▶ **Exercise prompt**:
Find the line with "ATOM 42 N N" in the entries below. Repeat it, every following line, and the line with "ATOM 47 C CA", exactly and with nothing added.

*** Records for this task ***

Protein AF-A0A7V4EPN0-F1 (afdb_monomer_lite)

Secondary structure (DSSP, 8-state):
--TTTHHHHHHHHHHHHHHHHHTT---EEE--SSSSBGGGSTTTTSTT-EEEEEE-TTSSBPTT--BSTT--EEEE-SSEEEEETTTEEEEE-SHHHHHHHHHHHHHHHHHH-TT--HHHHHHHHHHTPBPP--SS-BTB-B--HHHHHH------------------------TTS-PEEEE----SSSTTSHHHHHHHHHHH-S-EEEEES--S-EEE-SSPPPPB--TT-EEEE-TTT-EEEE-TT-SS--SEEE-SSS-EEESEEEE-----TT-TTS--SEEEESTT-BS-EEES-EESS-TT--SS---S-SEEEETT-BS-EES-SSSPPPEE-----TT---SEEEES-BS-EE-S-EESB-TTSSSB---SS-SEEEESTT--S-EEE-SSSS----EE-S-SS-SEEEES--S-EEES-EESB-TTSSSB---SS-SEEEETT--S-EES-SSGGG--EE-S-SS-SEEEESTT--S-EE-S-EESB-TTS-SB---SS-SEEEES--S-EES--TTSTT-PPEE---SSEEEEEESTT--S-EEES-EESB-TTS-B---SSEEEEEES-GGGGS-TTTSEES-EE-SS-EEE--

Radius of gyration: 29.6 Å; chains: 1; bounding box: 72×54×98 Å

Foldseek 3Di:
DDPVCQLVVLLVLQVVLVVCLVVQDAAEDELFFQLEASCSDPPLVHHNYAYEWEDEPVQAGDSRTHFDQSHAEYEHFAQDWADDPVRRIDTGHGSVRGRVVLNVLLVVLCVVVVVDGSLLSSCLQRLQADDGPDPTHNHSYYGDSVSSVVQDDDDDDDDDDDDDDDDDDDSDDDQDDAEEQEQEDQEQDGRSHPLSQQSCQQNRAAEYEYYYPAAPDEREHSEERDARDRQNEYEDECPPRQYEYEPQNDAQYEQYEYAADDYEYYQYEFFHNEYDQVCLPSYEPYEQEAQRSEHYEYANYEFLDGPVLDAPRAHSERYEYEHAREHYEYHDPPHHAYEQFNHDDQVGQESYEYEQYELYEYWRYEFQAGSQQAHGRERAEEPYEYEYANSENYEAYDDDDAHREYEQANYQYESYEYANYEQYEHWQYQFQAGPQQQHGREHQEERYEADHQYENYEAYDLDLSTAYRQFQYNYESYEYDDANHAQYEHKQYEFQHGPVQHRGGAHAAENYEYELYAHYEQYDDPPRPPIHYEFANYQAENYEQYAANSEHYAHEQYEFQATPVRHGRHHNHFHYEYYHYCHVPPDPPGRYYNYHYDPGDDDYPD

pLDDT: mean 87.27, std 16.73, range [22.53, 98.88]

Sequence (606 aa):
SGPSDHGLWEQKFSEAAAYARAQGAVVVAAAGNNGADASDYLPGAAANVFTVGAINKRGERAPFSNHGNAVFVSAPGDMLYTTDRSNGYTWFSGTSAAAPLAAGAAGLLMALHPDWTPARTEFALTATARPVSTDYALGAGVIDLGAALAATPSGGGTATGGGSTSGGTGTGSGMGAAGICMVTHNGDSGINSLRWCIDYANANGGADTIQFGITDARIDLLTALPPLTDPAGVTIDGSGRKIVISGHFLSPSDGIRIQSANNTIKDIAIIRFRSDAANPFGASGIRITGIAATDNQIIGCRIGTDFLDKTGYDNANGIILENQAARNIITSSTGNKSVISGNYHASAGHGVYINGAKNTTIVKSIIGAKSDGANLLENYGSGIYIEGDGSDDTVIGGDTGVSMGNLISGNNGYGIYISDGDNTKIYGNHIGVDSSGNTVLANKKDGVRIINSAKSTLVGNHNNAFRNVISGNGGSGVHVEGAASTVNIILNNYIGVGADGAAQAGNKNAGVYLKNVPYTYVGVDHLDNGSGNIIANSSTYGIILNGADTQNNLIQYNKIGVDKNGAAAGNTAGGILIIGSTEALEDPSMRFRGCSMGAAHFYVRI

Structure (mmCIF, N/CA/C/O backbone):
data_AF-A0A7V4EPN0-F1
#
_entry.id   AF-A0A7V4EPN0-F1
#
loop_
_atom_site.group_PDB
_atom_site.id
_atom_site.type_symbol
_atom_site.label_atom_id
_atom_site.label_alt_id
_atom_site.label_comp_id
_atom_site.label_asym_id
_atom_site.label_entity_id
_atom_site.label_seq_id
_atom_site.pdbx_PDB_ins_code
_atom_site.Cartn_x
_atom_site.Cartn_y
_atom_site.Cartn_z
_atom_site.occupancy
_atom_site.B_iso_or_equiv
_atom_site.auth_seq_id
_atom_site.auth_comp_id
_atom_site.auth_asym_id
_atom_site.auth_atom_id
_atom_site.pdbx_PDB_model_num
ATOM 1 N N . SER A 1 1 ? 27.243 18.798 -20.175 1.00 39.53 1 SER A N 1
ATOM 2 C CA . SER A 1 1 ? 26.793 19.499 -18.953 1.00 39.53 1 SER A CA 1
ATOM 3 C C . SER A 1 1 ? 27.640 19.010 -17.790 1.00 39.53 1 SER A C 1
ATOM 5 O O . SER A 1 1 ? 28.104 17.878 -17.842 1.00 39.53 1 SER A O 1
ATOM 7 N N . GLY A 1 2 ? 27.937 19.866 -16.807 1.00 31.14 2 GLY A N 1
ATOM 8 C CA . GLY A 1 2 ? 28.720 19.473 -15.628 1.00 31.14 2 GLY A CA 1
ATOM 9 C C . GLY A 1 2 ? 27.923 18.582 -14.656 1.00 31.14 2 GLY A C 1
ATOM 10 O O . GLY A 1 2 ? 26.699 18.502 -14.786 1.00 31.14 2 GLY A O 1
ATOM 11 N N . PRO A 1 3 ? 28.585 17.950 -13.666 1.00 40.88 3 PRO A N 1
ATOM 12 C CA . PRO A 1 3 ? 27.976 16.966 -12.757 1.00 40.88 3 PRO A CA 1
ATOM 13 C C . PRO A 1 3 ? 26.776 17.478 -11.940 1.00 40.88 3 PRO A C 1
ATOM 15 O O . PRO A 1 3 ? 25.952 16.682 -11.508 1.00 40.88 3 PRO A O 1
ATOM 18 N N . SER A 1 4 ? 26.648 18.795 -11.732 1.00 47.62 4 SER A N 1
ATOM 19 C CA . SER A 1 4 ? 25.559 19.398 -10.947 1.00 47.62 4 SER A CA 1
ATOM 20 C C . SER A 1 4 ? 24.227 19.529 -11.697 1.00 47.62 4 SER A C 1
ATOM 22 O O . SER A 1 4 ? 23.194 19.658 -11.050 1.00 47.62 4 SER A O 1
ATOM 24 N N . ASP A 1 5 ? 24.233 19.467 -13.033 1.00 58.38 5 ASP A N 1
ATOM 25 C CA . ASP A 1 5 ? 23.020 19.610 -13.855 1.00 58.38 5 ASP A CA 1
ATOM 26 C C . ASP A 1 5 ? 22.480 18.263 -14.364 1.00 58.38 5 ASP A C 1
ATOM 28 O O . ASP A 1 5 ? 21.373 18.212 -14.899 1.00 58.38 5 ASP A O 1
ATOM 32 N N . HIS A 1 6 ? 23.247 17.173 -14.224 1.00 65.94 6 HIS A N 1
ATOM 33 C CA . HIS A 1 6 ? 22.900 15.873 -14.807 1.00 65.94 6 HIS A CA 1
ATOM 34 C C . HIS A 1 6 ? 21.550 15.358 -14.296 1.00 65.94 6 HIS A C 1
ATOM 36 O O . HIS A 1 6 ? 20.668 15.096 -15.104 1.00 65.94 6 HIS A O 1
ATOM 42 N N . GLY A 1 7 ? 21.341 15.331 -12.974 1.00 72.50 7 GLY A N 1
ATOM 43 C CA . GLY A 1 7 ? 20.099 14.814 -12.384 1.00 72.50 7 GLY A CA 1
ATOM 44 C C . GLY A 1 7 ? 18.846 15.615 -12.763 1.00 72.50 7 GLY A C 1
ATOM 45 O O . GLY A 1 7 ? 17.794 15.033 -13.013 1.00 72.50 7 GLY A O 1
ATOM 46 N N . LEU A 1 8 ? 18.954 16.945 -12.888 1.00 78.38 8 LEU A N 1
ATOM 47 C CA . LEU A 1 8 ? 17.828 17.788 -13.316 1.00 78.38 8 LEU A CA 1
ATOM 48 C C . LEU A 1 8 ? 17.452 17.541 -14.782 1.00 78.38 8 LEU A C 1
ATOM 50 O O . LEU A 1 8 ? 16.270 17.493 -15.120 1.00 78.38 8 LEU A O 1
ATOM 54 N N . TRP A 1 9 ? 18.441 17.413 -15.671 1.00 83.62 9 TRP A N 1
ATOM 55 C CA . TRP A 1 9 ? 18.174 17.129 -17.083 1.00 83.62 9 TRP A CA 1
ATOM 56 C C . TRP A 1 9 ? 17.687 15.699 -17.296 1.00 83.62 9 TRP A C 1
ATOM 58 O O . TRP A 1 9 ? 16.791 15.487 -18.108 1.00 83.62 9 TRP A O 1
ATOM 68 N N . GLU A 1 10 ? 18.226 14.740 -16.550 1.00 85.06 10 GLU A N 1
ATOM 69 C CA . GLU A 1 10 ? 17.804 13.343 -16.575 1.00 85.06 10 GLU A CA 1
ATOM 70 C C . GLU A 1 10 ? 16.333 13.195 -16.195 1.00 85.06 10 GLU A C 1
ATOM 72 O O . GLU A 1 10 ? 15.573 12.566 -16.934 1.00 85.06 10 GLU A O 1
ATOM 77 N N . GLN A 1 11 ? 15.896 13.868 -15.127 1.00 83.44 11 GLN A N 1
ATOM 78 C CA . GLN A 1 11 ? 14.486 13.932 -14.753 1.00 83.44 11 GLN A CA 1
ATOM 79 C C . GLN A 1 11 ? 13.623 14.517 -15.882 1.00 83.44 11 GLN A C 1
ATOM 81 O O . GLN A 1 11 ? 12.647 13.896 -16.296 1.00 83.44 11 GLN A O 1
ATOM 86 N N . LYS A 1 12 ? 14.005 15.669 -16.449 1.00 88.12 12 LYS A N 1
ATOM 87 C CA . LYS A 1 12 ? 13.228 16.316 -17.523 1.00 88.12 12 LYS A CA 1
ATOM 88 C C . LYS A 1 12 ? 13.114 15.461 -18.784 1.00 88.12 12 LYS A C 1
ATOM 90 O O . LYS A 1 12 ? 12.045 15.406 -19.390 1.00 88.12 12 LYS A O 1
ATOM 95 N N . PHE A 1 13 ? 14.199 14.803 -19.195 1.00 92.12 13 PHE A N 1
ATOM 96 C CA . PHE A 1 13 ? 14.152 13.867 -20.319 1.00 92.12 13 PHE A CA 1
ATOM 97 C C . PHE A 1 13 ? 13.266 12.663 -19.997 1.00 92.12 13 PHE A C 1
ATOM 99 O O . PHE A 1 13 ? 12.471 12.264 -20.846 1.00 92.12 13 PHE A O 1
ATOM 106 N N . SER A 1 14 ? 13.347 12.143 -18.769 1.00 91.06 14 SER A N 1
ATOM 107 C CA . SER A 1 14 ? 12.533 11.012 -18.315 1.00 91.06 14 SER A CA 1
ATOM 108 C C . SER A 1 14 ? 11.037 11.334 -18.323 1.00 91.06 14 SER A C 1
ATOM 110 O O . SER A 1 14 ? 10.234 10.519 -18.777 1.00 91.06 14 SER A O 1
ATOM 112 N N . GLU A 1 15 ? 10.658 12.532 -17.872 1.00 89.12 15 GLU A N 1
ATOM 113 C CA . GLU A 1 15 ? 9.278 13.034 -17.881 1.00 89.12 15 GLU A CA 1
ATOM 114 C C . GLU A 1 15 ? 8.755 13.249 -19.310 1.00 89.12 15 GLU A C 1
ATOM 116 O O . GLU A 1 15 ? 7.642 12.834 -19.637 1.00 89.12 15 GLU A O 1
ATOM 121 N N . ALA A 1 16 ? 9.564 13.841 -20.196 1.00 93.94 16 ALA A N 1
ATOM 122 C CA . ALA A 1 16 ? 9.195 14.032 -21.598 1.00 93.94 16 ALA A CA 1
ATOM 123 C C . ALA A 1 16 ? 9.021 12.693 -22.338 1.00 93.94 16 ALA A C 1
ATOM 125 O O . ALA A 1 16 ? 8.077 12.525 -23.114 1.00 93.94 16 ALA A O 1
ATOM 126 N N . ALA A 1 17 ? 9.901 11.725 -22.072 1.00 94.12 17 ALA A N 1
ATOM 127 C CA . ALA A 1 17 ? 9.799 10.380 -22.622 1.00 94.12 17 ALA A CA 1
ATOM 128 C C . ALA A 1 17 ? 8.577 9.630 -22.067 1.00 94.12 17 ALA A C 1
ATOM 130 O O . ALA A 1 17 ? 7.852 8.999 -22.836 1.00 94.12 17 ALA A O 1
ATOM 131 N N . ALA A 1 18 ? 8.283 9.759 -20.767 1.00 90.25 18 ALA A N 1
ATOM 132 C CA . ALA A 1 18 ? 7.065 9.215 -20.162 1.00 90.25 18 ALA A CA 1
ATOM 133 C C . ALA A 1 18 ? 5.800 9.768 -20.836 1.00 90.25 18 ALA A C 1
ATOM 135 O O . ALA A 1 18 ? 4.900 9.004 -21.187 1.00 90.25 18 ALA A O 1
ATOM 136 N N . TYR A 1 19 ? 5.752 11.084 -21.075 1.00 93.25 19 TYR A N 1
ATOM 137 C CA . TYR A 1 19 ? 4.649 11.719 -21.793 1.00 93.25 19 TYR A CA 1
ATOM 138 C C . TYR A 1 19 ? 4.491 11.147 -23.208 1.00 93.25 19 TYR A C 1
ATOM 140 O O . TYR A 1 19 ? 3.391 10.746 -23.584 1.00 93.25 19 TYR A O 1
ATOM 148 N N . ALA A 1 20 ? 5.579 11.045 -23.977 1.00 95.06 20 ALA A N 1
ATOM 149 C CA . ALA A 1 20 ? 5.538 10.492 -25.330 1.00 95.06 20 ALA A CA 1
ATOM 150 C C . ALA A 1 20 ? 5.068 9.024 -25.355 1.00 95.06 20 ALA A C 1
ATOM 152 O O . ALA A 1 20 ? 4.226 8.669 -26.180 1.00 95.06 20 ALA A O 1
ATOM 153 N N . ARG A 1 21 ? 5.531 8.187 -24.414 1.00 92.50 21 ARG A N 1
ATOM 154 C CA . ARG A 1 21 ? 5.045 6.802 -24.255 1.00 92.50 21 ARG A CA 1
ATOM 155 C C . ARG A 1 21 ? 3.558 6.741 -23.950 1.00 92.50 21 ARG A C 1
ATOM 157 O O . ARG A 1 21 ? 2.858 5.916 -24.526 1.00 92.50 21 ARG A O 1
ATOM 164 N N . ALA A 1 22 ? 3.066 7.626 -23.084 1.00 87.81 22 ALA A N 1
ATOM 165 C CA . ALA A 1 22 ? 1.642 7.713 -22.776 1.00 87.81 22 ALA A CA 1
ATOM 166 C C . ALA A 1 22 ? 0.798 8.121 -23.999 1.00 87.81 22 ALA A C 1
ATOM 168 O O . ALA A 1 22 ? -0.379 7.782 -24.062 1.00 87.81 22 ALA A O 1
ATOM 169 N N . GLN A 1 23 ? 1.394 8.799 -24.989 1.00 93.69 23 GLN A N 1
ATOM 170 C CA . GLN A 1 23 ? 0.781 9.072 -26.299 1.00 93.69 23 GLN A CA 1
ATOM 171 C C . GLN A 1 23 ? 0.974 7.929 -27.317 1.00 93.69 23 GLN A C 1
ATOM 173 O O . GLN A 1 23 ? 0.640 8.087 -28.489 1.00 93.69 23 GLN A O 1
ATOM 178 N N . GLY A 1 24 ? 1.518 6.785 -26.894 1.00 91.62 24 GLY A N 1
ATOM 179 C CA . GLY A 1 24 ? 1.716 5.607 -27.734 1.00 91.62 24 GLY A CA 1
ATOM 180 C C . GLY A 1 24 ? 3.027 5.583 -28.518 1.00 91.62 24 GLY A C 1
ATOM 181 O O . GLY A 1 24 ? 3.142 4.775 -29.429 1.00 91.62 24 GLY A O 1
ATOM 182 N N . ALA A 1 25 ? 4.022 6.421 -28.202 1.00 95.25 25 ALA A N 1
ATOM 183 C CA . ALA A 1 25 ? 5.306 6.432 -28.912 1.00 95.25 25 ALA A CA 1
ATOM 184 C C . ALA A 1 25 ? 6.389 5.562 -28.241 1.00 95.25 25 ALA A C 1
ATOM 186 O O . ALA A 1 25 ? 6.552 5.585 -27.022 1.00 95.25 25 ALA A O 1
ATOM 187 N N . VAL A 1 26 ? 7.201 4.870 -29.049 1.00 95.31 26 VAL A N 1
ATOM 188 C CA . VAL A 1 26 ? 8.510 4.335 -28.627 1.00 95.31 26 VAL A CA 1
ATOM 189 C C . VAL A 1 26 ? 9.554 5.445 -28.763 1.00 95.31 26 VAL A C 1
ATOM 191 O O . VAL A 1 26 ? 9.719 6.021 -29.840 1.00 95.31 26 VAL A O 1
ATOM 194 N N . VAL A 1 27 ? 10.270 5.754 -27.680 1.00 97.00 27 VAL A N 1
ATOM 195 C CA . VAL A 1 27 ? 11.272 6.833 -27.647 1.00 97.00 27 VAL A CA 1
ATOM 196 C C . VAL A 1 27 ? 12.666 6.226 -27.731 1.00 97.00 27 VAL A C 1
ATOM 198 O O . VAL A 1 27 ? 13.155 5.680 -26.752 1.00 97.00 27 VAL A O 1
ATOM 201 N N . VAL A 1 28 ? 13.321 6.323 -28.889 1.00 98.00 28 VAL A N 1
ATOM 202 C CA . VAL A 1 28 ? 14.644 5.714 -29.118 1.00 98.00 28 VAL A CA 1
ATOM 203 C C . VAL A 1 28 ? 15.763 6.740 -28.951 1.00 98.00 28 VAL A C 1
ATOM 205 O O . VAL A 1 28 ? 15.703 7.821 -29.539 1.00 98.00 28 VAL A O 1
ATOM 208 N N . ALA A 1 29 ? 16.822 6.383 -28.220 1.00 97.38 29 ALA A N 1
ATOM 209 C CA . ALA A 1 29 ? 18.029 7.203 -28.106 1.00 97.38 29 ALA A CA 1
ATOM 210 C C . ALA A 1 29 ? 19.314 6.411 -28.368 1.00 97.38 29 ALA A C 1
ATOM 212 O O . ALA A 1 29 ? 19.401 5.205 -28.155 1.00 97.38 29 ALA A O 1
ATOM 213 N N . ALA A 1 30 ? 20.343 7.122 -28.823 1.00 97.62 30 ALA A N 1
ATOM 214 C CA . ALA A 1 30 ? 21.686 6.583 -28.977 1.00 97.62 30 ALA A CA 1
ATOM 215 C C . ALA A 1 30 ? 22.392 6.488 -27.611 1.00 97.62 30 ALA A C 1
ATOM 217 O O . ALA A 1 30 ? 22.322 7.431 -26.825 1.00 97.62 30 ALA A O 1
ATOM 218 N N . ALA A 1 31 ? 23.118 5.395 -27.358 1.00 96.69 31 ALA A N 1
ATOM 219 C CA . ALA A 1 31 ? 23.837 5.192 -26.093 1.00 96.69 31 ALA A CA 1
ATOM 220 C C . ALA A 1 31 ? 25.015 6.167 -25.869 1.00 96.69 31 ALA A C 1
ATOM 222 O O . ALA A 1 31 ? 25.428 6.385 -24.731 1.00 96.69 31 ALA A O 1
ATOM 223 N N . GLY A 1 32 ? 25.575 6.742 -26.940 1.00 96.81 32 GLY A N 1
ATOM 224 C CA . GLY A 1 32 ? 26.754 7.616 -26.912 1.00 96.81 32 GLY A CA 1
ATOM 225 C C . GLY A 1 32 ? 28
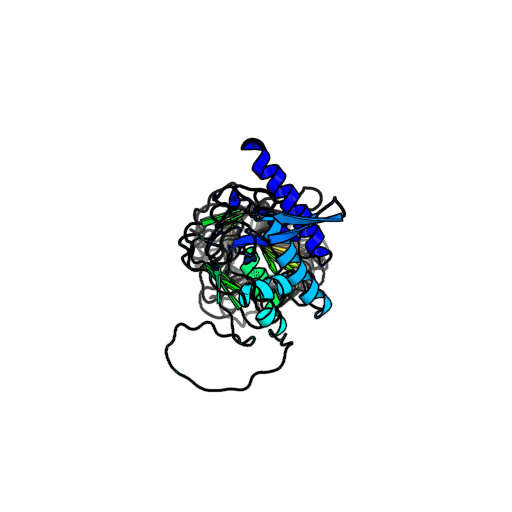.017 6.956 -27.484 1.00 96.81 32 GLY A C 1
ATOM 226 O O . GLY A 1 32 ? 28.039 5.755 -27.761 1.00 96.81 32 GLY A O 1
ATOM 227 N N . ASN A 1 33 ? 29.055 7.761 -27.742 1.00 97.12 33 ASN A N 1
ATOM 228 C CA . ASN A 1 33 ? 30.196 7.390 -28.598 1.00 97.12 33 ASN A CA 1
ATOM 229 C C . ASN A 1 33 ? 31.559 7.469 -27.881 1.00 97.12 33 ASN A C 1
ATOM 231 O O . ASN A 1 33 ? 32.579 7.746 -28.513 1.00 97.12 33 ASN A O 1
ATOM 235 N N . ASN A 1 34 ? 31.583 7.260 -26.565 1.00 96.19 34 ASN A N 1
ATOM 236 C CA . ASN A 1 34 ? 32.772 7.422 -25.727 1.00 96.19 34 ASN A CA 1
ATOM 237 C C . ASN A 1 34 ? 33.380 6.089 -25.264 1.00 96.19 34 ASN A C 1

*** End of Records for this task ***

▶ **The answer**:
ATOM 42 N N . GLY A 1 7 ? 21.341 15.331 -12.974 1.00 72.50 7 GLY A N 1
ATOM 43 C CA . GLY A 1 7 ? 20.099 14.814 -12.384 1.00 72.50 7 GLY A CA 1
ATOM 44 C C . GLY A 1 7 ? 18.846 15.615 -12.763 1.00 72.50 7 GLY A C 1
ATOM 45 O O . GLY A 1 7 ? 17.794 15.033 -13.013 1.00 72.50 7 GLY A O 1
ATOM 46 N N . LEU A 1 8 ? 18.954 16.945 -12.888 1.00 78.38 8 LEU A N 1
ATOM 47 C CA . LEU A 1 8 ? 17.828 17.788 -13.316 1.00 78.38 8 LEU A CA 1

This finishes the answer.